After India, the three Clemenses travelled to South Africa, where Twain allowed himself to become involved in a dispute between the Dutch Boers and the English, before they headed to England at the end of July in 1896, where Twain began work on his travel book.
As successful as the speaking tour was, Twain wouldn’t have come close to paying his debts had it not been for the help of Henry Huttleston Rogers, a 53-year-old executive at Standard Oil and one of America’s wealthiest men. Chasing the Last Laugh is as much about Rogers’s financial housecleaning and stewardship of Twain’s business affairs and the friendship between the two as it is about Twain’s "raucous" tour. Rogers’s son-in-law bought Webster’s leaky Library of American Literature, and the Standard Oil man, to whom Twain had given the right of attorney, transferred the rights of all of Twain’s work to his wife to protect it from his creditors. Equally important, Rogers negotiated a collected works to be co-issued by two competing publishing houses after Twain’s tour. This would be his major source of income for years to come.

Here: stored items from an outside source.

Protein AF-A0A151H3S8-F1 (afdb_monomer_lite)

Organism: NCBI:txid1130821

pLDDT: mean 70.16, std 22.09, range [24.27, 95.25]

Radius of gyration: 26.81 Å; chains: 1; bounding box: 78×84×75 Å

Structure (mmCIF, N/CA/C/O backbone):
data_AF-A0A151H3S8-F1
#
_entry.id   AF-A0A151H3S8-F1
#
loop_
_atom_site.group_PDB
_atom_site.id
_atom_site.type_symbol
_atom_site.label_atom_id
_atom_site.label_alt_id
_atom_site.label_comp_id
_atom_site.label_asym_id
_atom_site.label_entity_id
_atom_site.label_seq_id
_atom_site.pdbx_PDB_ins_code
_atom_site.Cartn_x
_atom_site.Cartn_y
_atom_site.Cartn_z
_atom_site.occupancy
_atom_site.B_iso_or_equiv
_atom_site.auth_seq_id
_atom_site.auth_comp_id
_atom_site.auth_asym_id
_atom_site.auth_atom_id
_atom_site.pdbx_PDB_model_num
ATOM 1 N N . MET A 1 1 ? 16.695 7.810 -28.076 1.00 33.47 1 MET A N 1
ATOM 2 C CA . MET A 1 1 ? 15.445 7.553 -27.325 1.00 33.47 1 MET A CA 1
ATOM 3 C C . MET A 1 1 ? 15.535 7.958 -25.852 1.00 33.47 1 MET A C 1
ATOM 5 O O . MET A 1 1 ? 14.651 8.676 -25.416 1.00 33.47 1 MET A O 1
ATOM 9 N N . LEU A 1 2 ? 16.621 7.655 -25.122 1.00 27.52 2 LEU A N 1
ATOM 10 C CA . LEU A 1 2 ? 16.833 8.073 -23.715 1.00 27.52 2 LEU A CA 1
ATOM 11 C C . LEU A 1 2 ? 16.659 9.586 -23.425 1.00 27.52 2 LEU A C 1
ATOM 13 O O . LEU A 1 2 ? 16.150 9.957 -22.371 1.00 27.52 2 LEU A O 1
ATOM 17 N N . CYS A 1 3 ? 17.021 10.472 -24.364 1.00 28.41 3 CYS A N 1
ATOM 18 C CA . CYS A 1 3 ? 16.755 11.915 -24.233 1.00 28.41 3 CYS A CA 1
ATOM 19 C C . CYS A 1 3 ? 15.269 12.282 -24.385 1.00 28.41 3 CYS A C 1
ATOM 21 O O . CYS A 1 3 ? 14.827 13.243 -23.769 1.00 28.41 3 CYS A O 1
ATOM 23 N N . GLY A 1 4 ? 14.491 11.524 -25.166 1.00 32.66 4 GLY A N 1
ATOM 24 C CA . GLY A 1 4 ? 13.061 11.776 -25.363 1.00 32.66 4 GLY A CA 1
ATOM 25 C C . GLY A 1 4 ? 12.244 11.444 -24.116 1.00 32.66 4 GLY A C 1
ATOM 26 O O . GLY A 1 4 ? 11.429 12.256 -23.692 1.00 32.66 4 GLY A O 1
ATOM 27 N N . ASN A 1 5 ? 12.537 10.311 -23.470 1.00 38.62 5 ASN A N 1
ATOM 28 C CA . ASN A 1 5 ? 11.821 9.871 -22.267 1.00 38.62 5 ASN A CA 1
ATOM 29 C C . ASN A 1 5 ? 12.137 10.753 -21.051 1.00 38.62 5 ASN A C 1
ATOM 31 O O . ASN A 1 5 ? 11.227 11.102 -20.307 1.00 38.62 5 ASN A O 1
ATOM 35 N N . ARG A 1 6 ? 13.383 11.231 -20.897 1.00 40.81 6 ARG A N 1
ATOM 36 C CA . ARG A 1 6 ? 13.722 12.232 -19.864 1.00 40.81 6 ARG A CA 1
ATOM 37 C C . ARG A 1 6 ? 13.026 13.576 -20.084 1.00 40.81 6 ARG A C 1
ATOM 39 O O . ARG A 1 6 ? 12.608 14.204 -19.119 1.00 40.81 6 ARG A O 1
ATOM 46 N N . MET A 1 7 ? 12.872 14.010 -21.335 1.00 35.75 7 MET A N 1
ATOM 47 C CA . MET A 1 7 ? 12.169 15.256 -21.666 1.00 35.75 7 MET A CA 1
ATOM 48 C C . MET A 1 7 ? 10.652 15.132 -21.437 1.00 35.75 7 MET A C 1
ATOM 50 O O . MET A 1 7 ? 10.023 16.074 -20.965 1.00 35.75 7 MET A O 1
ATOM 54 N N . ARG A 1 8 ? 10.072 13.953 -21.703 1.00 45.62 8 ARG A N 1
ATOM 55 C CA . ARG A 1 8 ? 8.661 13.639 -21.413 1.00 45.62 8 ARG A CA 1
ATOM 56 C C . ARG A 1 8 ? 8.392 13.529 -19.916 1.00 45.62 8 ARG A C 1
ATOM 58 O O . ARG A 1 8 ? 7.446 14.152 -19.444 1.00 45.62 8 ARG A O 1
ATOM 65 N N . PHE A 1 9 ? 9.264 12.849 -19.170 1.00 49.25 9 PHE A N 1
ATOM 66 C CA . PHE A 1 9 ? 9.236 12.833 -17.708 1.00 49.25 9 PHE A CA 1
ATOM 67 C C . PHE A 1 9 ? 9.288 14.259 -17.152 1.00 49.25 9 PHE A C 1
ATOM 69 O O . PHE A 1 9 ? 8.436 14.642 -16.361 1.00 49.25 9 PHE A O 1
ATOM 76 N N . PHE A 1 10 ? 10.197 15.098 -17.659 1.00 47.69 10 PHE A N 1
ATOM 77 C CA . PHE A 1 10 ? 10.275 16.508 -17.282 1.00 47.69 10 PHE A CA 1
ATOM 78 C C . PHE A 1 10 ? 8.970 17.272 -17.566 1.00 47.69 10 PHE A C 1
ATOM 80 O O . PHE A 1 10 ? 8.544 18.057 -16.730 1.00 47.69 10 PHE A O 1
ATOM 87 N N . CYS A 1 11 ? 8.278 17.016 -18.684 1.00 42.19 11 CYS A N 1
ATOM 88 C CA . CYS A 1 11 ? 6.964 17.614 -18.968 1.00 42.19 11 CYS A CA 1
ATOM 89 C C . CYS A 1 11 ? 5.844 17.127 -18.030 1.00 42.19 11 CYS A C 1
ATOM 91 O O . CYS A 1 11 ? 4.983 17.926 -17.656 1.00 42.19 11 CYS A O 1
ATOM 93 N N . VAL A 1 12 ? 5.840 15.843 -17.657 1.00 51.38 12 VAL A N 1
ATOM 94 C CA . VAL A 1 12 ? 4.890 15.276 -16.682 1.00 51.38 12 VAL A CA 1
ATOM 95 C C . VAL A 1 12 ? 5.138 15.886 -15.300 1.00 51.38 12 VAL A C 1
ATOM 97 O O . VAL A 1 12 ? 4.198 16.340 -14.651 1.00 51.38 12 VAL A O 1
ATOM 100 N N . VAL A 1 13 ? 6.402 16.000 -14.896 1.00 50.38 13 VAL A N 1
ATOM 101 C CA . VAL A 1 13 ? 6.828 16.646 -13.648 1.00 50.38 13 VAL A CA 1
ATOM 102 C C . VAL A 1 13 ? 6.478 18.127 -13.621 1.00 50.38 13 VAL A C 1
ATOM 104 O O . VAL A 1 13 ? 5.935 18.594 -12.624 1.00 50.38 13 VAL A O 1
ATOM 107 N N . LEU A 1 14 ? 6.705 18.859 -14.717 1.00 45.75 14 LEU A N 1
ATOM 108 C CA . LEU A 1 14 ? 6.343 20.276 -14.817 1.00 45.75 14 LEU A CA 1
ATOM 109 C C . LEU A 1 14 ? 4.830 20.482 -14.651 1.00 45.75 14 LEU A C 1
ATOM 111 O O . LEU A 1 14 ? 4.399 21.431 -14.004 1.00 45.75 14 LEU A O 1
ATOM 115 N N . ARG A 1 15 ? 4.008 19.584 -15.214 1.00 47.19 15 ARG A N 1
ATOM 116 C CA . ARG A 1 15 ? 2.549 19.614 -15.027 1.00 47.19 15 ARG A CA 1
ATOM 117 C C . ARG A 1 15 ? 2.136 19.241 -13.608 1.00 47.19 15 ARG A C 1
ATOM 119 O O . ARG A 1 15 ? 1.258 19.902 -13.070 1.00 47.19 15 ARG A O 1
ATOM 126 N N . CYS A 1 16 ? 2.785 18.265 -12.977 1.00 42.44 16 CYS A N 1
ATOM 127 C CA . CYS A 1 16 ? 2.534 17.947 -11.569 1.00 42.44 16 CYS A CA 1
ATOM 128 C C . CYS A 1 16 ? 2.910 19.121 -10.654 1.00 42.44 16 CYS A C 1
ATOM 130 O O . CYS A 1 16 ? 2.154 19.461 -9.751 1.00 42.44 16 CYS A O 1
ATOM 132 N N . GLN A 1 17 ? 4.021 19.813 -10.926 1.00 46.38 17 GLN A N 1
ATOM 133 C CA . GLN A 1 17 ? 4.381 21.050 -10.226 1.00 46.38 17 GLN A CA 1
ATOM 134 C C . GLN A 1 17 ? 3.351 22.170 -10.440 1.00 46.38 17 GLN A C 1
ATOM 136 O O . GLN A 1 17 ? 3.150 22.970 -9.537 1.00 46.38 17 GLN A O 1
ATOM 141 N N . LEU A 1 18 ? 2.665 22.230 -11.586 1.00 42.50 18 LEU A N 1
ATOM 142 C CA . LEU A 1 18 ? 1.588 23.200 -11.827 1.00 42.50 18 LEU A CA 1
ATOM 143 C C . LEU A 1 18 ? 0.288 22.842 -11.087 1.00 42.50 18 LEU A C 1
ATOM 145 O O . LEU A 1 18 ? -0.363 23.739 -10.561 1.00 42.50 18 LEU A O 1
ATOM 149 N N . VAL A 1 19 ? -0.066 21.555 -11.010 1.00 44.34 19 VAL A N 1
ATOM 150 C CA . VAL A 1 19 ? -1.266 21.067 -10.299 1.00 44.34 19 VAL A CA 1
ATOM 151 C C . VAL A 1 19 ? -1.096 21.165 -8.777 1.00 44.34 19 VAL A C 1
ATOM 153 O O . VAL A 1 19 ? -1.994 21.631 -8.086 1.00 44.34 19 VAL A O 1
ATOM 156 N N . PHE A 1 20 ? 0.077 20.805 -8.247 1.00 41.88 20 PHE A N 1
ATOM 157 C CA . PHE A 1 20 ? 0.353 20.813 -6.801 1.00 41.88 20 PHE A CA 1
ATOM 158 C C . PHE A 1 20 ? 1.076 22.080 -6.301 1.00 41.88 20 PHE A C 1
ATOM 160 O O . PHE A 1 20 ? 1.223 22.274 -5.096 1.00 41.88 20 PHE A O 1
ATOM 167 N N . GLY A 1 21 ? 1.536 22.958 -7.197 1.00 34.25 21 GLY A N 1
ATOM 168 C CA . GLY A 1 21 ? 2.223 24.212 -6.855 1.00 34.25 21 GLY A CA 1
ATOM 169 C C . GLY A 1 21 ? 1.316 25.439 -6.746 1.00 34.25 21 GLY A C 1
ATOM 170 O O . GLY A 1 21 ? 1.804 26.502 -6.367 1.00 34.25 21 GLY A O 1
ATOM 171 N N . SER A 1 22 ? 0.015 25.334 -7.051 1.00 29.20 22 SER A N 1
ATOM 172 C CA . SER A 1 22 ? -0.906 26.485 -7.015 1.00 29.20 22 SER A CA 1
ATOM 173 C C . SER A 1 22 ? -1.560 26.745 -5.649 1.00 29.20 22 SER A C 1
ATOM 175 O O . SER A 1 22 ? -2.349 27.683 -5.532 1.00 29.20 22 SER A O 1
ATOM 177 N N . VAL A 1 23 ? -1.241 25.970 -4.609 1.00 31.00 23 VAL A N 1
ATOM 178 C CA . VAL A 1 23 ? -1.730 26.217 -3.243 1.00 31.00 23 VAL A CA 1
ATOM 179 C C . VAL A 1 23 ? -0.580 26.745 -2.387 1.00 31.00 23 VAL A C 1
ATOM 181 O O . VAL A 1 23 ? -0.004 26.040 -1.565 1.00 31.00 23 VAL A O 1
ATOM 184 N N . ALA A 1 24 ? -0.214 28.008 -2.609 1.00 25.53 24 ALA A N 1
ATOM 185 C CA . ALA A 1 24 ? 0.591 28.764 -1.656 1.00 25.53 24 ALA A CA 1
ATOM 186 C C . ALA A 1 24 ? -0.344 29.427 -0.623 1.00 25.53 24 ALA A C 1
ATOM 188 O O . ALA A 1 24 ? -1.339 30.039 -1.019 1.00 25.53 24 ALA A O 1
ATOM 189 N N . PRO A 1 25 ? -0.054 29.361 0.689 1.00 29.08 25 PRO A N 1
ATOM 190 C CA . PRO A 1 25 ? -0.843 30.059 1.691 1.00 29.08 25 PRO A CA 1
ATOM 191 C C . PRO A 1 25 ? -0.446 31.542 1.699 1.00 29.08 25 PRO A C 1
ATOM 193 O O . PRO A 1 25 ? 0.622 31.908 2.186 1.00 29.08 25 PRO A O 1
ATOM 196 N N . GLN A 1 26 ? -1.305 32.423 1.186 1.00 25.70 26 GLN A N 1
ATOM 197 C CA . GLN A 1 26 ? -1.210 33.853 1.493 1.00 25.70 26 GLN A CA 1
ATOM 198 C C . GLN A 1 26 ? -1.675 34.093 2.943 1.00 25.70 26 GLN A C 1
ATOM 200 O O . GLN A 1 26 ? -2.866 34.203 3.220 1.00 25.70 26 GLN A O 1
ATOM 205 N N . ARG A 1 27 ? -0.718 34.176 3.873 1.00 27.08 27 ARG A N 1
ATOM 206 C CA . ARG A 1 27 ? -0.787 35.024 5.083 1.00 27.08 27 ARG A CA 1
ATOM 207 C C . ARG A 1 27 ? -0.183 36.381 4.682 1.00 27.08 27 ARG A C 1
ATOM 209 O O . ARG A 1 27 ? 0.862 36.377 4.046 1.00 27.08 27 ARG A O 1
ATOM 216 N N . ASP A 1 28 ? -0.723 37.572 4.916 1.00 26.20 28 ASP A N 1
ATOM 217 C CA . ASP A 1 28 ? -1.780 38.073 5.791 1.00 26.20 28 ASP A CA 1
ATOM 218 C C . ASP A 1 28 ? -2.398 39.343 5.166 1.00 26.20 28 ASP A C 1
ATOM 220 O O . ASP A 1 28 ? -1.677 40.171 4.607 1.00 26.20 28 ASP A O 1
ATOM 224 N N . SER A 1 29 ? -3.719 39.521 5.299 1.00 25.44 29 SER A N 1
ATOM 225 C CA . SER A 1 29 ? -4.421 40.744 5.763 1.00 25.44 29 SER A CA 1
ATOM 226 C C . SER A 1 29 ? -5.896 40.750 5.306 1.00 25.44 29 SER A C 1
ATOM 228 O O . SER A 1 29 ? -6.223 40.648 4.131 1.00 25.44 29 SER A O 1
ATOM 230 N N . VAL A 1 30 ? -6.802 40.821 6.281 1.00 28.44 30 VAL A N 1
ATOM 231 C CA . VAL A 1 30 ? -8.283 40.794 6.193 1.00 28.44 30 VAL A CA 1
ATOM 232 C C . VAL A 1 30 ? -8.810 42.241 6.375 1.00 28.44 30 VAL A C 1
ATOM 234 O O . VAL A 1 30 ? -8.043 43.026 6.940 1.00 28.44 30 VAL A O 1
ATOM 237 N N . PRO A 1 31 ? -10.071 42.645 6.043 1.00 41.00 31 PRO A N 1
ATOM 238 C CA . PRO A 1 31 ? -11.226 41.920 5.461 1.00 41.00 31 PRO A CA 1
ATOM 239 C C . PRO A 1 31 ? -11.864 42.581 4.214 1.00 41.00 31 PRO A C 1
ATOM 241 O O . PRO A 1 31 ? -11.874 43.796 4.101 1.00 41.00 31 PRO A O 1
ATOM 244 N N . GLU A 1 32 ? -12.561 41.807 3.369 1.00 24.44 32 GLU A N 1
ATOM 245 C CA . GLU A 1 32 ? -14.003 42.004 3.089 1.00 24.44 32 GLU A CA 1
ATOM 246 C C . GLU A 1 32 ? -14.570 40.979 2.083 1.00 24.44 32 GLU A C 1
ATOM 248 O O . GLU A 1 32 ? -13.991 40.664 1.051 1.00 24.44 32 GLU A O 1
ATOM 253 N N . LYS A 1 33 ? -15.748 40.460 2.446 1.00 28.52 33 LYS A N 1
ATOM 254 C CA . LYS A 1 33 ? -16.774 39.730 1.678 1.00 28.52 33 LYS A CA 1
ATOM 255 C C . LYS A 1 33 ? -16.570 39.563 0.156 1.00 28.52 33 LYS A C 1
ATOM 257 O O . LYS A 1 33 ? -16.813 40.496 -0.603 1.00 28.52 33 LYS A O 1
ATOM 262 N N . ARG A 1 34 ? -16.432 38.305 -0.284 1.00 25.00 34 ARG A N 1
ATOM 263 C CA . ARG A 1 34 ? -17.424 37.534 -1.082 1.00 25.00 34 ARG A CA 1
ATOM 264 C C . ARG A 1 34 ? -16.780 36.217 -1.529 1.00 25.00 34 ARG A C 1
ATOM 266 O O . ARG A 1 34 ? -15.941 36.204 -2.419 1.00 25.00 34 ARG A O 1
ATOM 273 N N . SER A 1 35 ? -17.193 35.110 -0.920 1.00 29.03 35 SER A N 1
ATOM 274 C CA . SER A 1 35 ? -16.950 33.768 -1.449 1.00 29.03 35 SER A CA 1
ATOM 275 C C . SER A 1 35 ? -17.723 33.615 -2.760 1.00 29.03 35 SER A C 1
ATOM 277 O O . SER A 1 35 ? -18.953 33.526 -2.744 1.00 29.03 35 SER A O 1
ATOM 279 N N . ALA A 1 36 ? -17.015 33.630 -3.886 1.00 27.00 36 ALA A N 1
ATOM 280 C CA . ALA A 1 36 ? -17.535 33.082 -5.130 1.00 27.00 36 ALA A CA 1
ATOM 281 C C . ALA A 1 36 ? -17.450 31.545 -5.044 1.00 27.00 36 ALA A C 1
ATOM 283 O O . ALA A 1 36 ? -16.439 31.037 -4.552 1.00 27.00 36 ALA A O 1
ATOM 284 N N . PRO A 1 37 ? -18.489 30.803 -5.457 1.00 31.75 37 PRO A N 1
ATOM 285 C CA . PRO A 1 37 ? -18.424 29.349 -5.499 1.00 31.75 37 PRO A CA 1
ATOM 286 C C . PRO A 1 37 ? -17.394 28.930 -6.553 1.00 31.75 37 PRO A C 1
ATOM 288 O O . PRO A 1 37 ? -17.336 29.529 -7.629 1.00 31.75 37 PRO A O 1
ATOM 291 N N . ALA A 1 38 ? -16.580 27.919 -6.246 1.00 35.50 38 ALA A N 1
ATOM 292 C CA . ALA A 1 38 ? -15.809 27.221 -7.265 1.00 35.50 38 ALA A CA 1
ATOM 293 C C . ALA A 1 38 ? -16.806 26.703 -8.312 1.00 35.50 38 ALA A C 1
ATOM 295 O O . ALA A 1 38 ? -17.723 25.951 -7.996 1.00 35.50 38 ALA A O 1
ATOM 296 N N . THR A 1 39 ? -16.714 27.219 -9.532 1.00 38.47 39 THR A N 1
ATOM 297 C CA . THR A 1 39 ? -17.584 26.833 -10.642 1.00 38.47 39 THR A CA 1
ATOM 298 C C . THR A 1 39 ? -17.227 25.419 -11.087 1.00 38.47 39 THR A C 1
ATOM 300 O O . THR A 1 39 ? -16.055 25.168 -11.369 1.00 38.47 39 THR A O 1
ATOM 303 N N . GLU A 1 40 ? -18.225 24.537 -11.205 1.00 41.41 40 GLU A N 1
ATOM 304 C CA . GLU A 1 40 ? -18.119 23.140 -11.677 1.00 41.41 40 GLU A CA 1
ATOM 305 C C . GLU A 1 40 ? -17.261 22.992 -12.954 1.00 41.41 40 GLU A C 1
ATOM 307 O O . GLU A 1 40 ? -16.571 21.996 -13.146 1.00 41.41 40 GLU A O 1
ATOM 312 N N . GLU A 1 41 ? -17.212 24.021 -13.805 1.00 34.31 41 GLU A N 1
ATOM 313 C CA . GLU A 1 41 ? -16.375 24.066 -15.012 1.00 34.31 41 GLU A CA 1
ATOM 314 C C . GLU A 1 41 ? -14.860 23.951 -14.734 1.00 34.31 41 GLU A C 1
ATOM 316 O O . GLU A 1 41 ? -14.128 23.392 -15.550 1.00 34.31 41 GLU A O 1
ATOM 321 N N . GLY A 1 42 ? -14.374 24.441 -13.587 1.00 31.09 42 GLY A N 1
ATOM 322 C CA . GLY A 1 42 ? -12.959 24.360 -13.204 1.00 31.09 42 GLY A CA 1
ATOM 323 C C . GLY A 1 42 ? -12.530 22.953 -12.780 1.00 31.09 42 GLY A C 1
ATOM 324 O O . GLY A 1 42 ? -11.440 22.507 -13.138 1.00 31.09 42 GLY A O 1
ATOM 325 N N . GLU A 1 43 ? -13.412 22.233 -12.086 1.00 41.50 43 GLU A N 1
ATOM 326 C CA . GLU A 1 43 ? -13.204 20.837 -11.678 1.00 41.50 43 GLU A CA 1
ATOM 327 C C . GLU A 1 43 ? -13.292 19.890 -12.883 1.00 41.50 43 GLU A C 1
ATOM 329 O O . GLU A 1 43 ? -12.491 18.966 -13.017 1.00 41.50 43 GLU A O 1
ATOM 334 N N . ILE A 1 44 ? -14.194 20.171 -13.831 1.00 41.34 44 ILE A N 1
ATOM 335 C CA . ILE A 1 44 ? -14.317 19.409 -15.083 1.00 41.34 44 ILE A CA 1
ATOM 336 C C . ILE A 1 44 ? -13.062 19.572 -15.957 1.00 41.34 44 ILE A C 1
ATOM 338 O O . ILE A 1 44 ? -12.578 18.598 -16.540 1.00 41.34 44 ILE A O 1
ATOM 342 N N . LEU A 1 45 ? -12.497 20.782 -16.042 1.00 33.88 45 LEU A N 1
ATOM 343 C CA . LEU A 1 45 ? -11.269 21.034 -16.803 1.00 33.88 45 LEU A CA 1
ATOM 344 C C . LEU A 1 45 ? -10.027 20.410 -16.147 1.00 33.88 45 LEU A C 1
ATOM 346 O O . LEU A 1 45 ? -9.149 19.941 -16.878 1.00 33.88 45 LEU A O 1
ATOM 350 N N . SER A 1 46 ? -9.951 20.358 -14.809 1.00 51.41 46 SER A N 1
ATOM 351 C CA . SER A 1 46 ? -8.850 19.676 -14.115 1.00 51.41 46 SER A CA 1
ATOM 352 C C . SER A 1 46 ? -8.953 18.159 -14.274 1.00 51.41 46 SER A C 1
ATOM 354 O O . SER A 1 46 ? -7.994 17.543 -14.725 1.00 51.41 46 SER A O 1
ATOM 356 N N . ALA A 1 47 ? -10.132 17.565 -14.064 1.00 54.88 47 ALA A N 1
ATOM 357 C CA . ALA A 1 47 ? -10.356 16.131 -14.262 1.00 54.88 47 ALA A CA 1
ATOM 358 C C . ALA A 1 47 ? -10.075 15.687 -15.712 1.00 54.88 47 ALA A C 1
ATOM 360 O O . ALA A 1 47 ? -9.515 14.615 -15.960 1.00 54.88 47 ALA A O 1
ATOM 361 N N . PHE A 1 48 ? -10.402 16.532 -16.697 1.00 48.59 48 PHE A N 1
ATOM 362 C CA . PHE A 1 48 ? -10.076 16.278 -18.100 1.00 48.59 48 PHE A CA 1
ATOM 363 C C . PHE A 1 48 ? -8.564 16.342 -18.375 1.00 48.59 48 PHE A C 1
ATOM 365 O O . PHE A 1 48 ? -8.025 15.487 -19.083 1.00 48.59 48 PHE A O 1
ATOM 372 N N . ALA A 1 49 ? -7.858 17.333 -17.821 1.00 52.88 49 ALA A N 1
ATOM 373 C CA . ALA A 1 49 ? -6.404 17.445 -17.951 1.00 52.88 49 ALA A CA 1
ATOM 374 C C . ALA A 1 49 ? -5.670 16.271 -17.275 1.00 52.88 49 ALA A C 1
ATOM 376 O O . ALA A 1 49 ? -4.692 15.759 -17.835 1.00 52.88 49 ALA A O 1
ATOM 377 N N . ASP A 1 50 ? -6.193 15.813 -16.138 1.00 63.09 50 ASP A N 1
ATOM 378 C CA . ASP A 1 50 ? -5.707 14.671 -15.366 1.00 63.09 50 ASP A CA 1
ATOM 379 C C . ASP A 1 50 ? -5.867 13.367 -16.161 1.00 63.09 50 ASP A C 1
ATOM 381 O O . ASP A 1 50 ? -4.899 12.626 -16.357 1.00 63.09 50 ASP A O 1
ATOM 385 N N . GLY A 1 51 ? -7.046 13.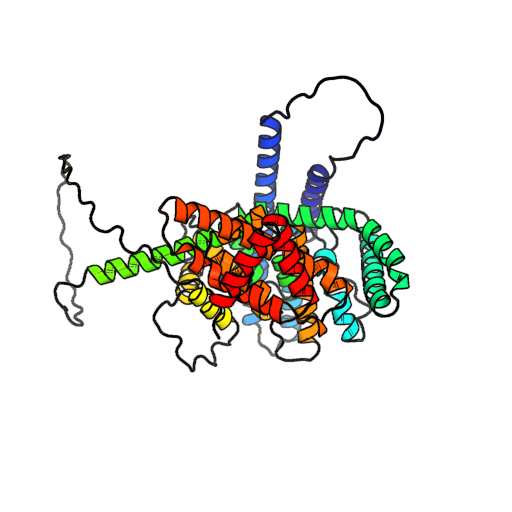142 -16.753 1.00 68.38 51 GLY A N 1
ATOM 386 C CA . GLY A 1 51 ? -7.305 11.984 -17.611 1.00 68.38 51 GLY A CA 1
ATOM 387 C C . GLY A 1 51 ? -6.440 11.951 -18.879 1.00 68.38 51 GLY A C 1
ATOM 388 O O . GLY A 1 51 ? -6.002 10.882 -19.312 1.00 68.38 51 GLY A O 1
ATOM 389 N N . VAL A 1 52 ? -6.135 13.108 -19.480 1.00 73.00 52 VAL A N 1
ATOM 390 C CA . VAL A 1 52 ? -5.234 13.195 -20.646 1.00 73.00 52 VAL A CA 1
ATOM 391 C C . VAL A 1 52 ? -3.785 12.894 -20.262 1.00 73.00 52 VAL A C 1
ATOM 393 O O . VAL A 1 52 ? -3.076 12.238 -21.031 1.00 73.00 52 VAL A O 1
ATOM 396 N N . LEU A 1 53 ? -3.327 13.360 -19.096 1.00 78.00 53 LEU A N 1
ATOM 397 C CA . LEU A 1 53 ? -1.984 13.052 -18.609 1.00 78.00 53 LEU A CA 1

Zacks also casts new light on Twain himself. He’s the same impetuous, soft-hearted man as he is in Ron Powers’s excellent biography. What becomes clearer in Chasing the Last Laugh is just how rash and gullible the man was when it came to managing money. A mere 10 days after he finally paid off his debts in full, Twain wrote Rogers a gushing letter about a new "Designing Machine" built by an Austrian inventor that would supposedly revolutionize the carpet and textile industries. While Twain’s proposed investment fell through, he would eventually buy stock in a company that sold Plasmon, a German milk powder extract that Twain claimed had cured him of lifelong indigestion. It would have little success in either England or America.
His wife’s insistence that he pay all his investors back in full—against Rogers’s advice—endeared him to the American public, making him even more popular after his financial failures than before. In short, it wasn’t just the speaking tour that remade Twain, it was H. H. Rogers and Olivia Langdon Clemons. Without them, he probably would have ended his life bitter, unloved by the public, and if not poor at least unwealthy—that is, as only Samuel L. Clemens and not Mark Twain.